European stocks closed mixed on Monday, steadying after a two-session bounce, as investors awaited a speech from new Federal Reserve Chair Janet Yellen which could shed light on the pace at which the central bank will trim stimulus.
The pan-European FTSEurofirst 300 Index closed flat at 1,300.09 points, with the autos and technology sectors posting big gains and with cosmetics maker L'Oreal gaining on expectations it will buy back its shares owned by Nestle.
There were reports on Friday that Nestle had told L'Oreal of its intentions to sell its 30 percent stake in the latter; shares of the cosmetics maker closed up 4.5 percent.
Nokia saw healthy gains in trade - provisionally closing up 2.8 percent - after a patent settlement was agreed with Taiwanese smartphone manufacturer HTC. The deal will also explore future potential collaborative opportunities, the pair said in a press release on Monday.
Meanwhile, Peugeot-Citroen shares finished the day up 0.1 percent after reports that a deal for China's Dongfeng Motor Group to buy a stake in the French auto firm is nearing completion. Reuters reported that the Chinese company has asked for a trading halt in its stock as well as detailing that Peugeot negotiators were in China this week.
U.S. stocks mostly fell on Monday after Wall Street's best weekly performance this year, as investors waited to hear from Federal Reserve Chair Janet Yellen, who makes her first monetary policy report to lawmakers on Tuesday.
(Read more: What Congress is likely to hear from Yellen)
In other news, U.K. bank Barclays announced adjusted profit before tax for 2013 of £5.2 billion ($8.5 billion) on Monday, ahead of its full earnings release on Tuesday.

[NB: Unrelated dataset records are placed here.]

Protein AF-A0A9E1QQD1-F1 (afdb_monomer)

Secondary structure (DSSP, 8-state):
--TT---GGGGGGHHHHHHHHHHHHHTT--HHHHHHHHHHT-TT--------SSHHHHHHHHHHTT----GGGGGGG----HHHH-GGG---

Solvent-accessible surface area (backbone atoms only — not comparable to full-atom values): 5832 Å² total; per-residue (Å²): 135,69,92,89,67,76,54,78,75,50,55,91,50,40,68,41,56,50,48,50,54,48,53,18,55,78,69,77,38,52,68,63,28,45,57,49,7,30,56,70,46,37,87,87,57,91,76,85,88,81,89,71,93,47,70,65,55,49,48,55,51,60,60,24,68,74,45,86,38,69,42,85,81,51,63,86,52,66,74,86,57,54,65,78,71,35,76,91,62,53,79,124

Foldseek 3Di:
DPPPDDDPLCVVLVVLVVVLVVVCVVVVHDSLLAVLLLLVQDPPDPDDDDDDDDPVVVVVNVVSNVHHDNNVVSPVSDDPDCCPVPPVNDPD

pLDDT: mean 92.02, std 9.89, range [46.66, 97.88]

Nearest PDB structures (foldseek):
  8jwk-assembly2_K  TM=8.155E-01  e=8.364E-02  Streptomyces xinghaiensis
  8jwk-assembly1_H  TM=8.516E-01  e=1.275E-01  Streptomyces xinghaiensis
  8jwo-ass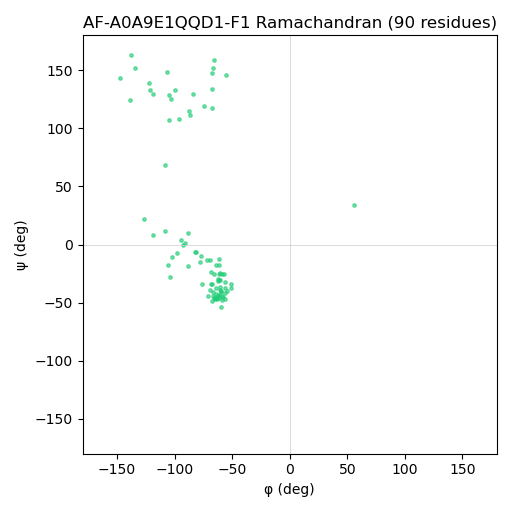embly1_E  TM=8.115E-01  e=1.130E-01  Streptomyces xinghaiensis
  7utf-assembly2_B  TM=6.924E-01  e=9.435E-02  Rhizobium leguminosarum
  8hwn-assembly3_C  TM=7.086E-01  e=4.800E-01  Devosia

Radius of gyration: 14.03 Å; Cα contacts (8 Å, |Δi|>4): 63; chains: 1; bounding box: 34×28×32 Å

Sequence (92 aa):
MPRTSIPTYFLPIKEKIELFSKSAQELSLSKLELALGYVMGINEIDKIVVGVNTIEQLREIIEATQVKVNPMKFTDVSIDDQSYTNPSLWKI

Mean predicted aligned error: 3.93 Å

Structure (mmCIF, N/CA/C/O backbone):
data_AF-A0A9E1QQD1-F1
#
_entry.id   AF-A0A9E1QQD1-F1
#
loop_
_atom_site.group_PDB
_atom_site.id
_atom_site.type_symbol
_atom_site.label_atom_id
_atom_site.label_alt_id
_atom_site.label_comp_id
_atom_site.label_asym_id
_atom_site.label_entity_id
_atom_site.label_seq_id
_atom_site.pdbx_PDB_ins_code
_atom_site.Cartn_x
_atom_site.Cartn_y
_atom_site.Cartn_z
_atom_site.occupancy
_atom_site.B_iso_or_equiv
_atom_site.auth_seq_id
_atom_site.auth_comp_id
_atom_site.auth_asym_id
_atom_site.auth_atom_id
_atom_site.pdbx_PDB_model_num
ATOM 1 N N . MET A 1 1 ? 6.382 6.402 6.580 1.00 47.22 1 MET A N 1
ATOM 2 C CA . MET A 1 1 ? 7.759 6.475 6.033 1.00 47.22 1 MET A CA 1
ATOM 3 C C . MET A 1 1 ? 8.151 7.921 5.757 1.00 47.22 1 MET A C 1
ATOM 5 O O . MET A 1 1 ? 7.476 8.543 4.936 1.00 47.22 1 MET A O 1
ATOM 9 N N . PRO A 1 2 ? 9.203 8.443 6.411 1.00 46.66 2 PRO A N 1
ATOM 10 C CA . PRO A 1 2 ? 9.857 9.688 6.013 1.00 46.66 2 PRO A CA 1
ATOM 11 C C . PRO A 1 2 ? 10.585 9.525 4.664 1.00 46.66 2 PRO A C 1
ATOM 13 O O . PRO A 1 2 ? 11.085 8.444 4.351 1.00 46.66 2 PRO A O 1
ATOM 16 N N . ARG A 1 3 ? 10.643 10.599 3.862 1.00 47.12 3 ARG A N 1
ATOM 17 C CA . ARG A 1 3 ? 11.154 10.611 2.468 1.00 47.12 3 ARG A CA 1
ATOM 18 C C . ARG A 1 3 ? 12.633 10.203 2.320 1.00 47.12 3 ARG A C 1
ATOM 20 O O . ARG A 1 3 ? 13.083 9.920 1.219 1.00 47.12 3 ARG A O 1
ATOM 27 N N . THR A 1 4 ? 13.384 10.133 3.418 1.00 52.62 4 THR A N 1
ATOM 28 C CA . THR A 1 4 ? 14.821 9.806 3.467 1.00 52.62 4 THR A CA 1
ATOM 29 C C . THR A 1 4 ? 15.139 8.307 3.576 1.00 52.62 4 THR A C 1
ATOM 31 O O . THR A 1 4 ? 16.291 7.958 3.799 1.00 52.62 4 THR A O 1
ATOM 34 N N . SER A 1 5 ? 14.155 7.412 3.423 1.00 73.25 5 SER A N 1
ATOM 35 C CA . SER A 1 5 ? 14.302 5.975 3.736 1.00 73.25 5 SER A CA 1
ATOM 36 C C . SER A 1 5 ? 14.113 5.007 2.562 1.00 73.25 5 SER A C 1
ATOM 38 O O . SER A 1 5 ? 14.067 3.805 2.794 1.00 73.25 5 SER A O 1
ATOM 40 N N . ILE A 1 6 ? 13.996 5.489 1.316 1.00 84.88 6 ILE A N 1
ATOM 41 C CA . ILE A 1 6 ? 13.829 4.604 0.149 1.00 84.88 6 ILE A CA 1
ATOM 42 C C . ILE A 1 6 ? 15.179 3.934 -0.174 1.00 84.88 6 ILE A C 1
ATOM 44 O O . ILE A 1 6 ? 16.131 4.655 -0.486 1.00 84.88 6 ILE A O 1
ATOM 48 N N . PRO A 1 7 ? 15.285 2.590 -0.130 1.00 91.06 7 PRO A N 1
ATOM 49 C CA . PRO A 1 7 ? 16.504 1.883 -0.519 1.00 91.06 7 PRO A CA 1
ATOM 50 C C . PRO A 1 7 ? 16.958 2.232 -1.941 1.00 91.06 7 PRO A C 1
ATOM 52 O O . PRO A 1 7 ? 16.126 2.387 -2.836 1.00 91.06 7 PRO A O 1
ATOM 55 N N . THR A 1 8 ? 18.278 2.266 -2.175 1.00 93.19 8 THR A N 1
ATOM 56 C CA . THR A 1 8 ? 18.878 2.535 -3.500 1.00 93.19 8 THR A CA 1
ATOM 57 C C . THR A 1 8 ? 18.291 1.638 -4.592 1.00 93.19 8 THR A C 1
ATOM 59 O O . THR A 1 8 ? 18.090 2.080 -5.721 1.00 93.19 8 THR A O 1
ATOM 62 N N . TYR A 1 9 ? 17.949 0.398 -4.227 1.00 94.56 9 TYR A N 1
ATOM 63 C CA . TYR A 1 9 ? 17.279 -0.577 -5.083 1.00 94.56 9 TYR A CA 1
ATOM 64 C C . TYR A 1 9 ? 16.008 -0.037 -5.761 1.00 94.56 9 TYR A C 1
ATOM 66 O O . TYR A 1 9 ? 15.770 -0.333 -6.925 1.00 94.56 9 TYR A O 1
ATOM 74 N N . PHE A 1 10 ? 15.221 0.797 -5.072 1.00 94.31 10 PHE A N 1
ATOM 75 C CA . PHE A 1 10 ? 13.956 1.340 -5.581 1.00 94.31 10 PHE A CA 1
ATOM 76 C C . PHE A 1 10 ? 14.086 2.720 -6.239 1.00 94.31 10 PHE A C 1
ATOM 78 O O . PHE A 1 10 ? 13.082 3.295 -6.658 1.00 94.31 10 PHE A O 1
ATOM 85 N N . LEU A 1 11 ? 15.298 3.275 -6.366 1.00 93.56 11 LEU A N 1
ATOM 86 C CA . LEU A 1 11 ? 15.492 4.560 -7.048 1.00 93.56 11 LEU A CA 1
ATOM 87 C C . LEU A 1 11 ? 14.959 4.594 -8.489 1.00 93.56 11 LEU A C 1
ATOM 89 O O . LEU A 1 11 ? 14.388 5.627 -8.842 1.00 93.56 11 LEU A O 1
ATOM 93 N N . PRO A 1 12 ? 15.054 3.519 -9.302 1.00 95.38 12 PRO A N 1
ATOM 94 C CA . PRO A 1 12 ? 14.509 3.537 -10.660 1.00 95.38 12 PRO A CA 1
ATOM 95 C C . PR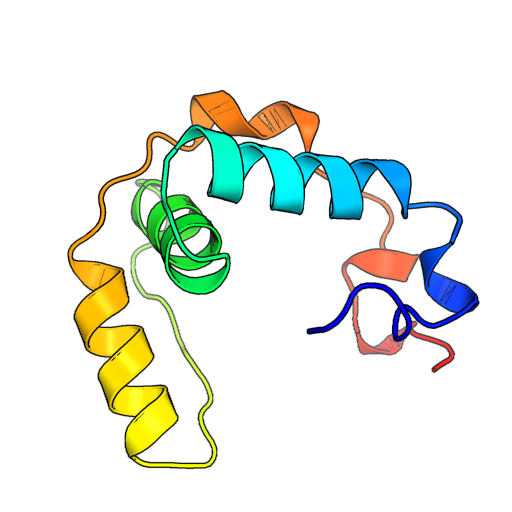O A 1 12 ? 12.994 3.771 -10.724 1.00 95.38 12 PRO A C 1
ATOM 97 O O . PRO A 1 12 ? 12.501 4.279 -11.723 1.00 95.38 12 PRO A O 1
ATOM 100 N N . ILE A 1 13 ? 12.257 3.443 -9.658 1.00 94.75 13 ILE A N 1
ATOM 101 C CA . ILE A 1 13 ? 10.801 3.640 -9.568 1.00 94.75 13 ILE A CA 1
ATOM 102 C C . ILE A 1 13 ? 10.408 4.767 -8.608 1.00 94.75 13 ILE A C 1
ATOM 104 O O . ILE A 1 13 ? 9.232 4.922 -8.271 1.00 94.75 13 ILE A O 1
ATOM 108 N N . LYS A 1 14 ? 11.374 5.577 -8.157 1.00 93.38 14 LYS A N 1
ATOM 109 C CA . LYS A 1 14 ? 11.142 6.644 -7.176 1.00 93.38 14 LYS A CA 1
ATOM 110 C C . LYS A 1 14 ? 10.033 7.599 -7.610 1.00 93.38 14 LYS A C 1
ATOM 112 O O . LYS A 1 14 ? 9.218 7.989 -6.783 1.00 93.38 14 LYS A O 1
ATOM 117 N N . GLU A 1 15 ? 9.971 7.947 -8.892 1.00 93.44 15 GLU A N 1
ATOM 118 C CA . GLU A 1 15 ? 8.942 8.848 -9.421 1.00 93.44 15 GLU A CA 1
ATOM 119 C C . GLU A 1 15 ? 7.525 8.304 -9.206 1.00 93.44 15 GLU A C 1
ATOM 121 O O . GLU A 1 15 ? 6.645 9.053 -8.790 1.00 93.44 15 GLU A O 1
ATOM 126 N N . LYS A 1 16 ? 7.309 6.994 -9.391 1.00 93.69 16 LYS A N 1
ATOM 127 C CA . LYS A 1 16 ? 6.017 6.338 -9.129 1.00 93.69 16 LYS A CA 1
ATOM 128 C C . LYS A 1 16 ? 5.671 6.350 -7.635 1.00 93.69 16 LYS A C 1
ATOM 130 O O . LYS A 1 16 ? 4.530 6.627 -7.273 1.00 93.69 16 LYS A O 1
ATOM 135 N N . ILE A 1 17 ? 6.657 6.115 -6.763 1.00 92.69 17 ILE A N 1
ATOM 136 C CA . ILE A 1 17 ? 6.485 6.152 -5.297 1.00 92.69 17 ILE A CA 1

The lender also said that statutory profit before tax would come in at £2.9 billion. Analysts at Investec said that its full-year results were a "fraction" ahead of its own expectations. Shares closed higher by 1.2 percent on Monday.
(Read More: Barclays announces $8.5 billion profit a day early)
Meanwhile in Switzerland, 50.3 percent of voters backed a measure to cap immigration, putting a ceiling on the number of foreign migrants – including citizens of the EU.
The referendum proposals could irk multinationals and call into question its laws on the free movement of people with the European Union.
(Read More: Is Switzerland closed for business?)
Elsewhere, French President Francois Hollande began his state visit to the U.S. on Monday.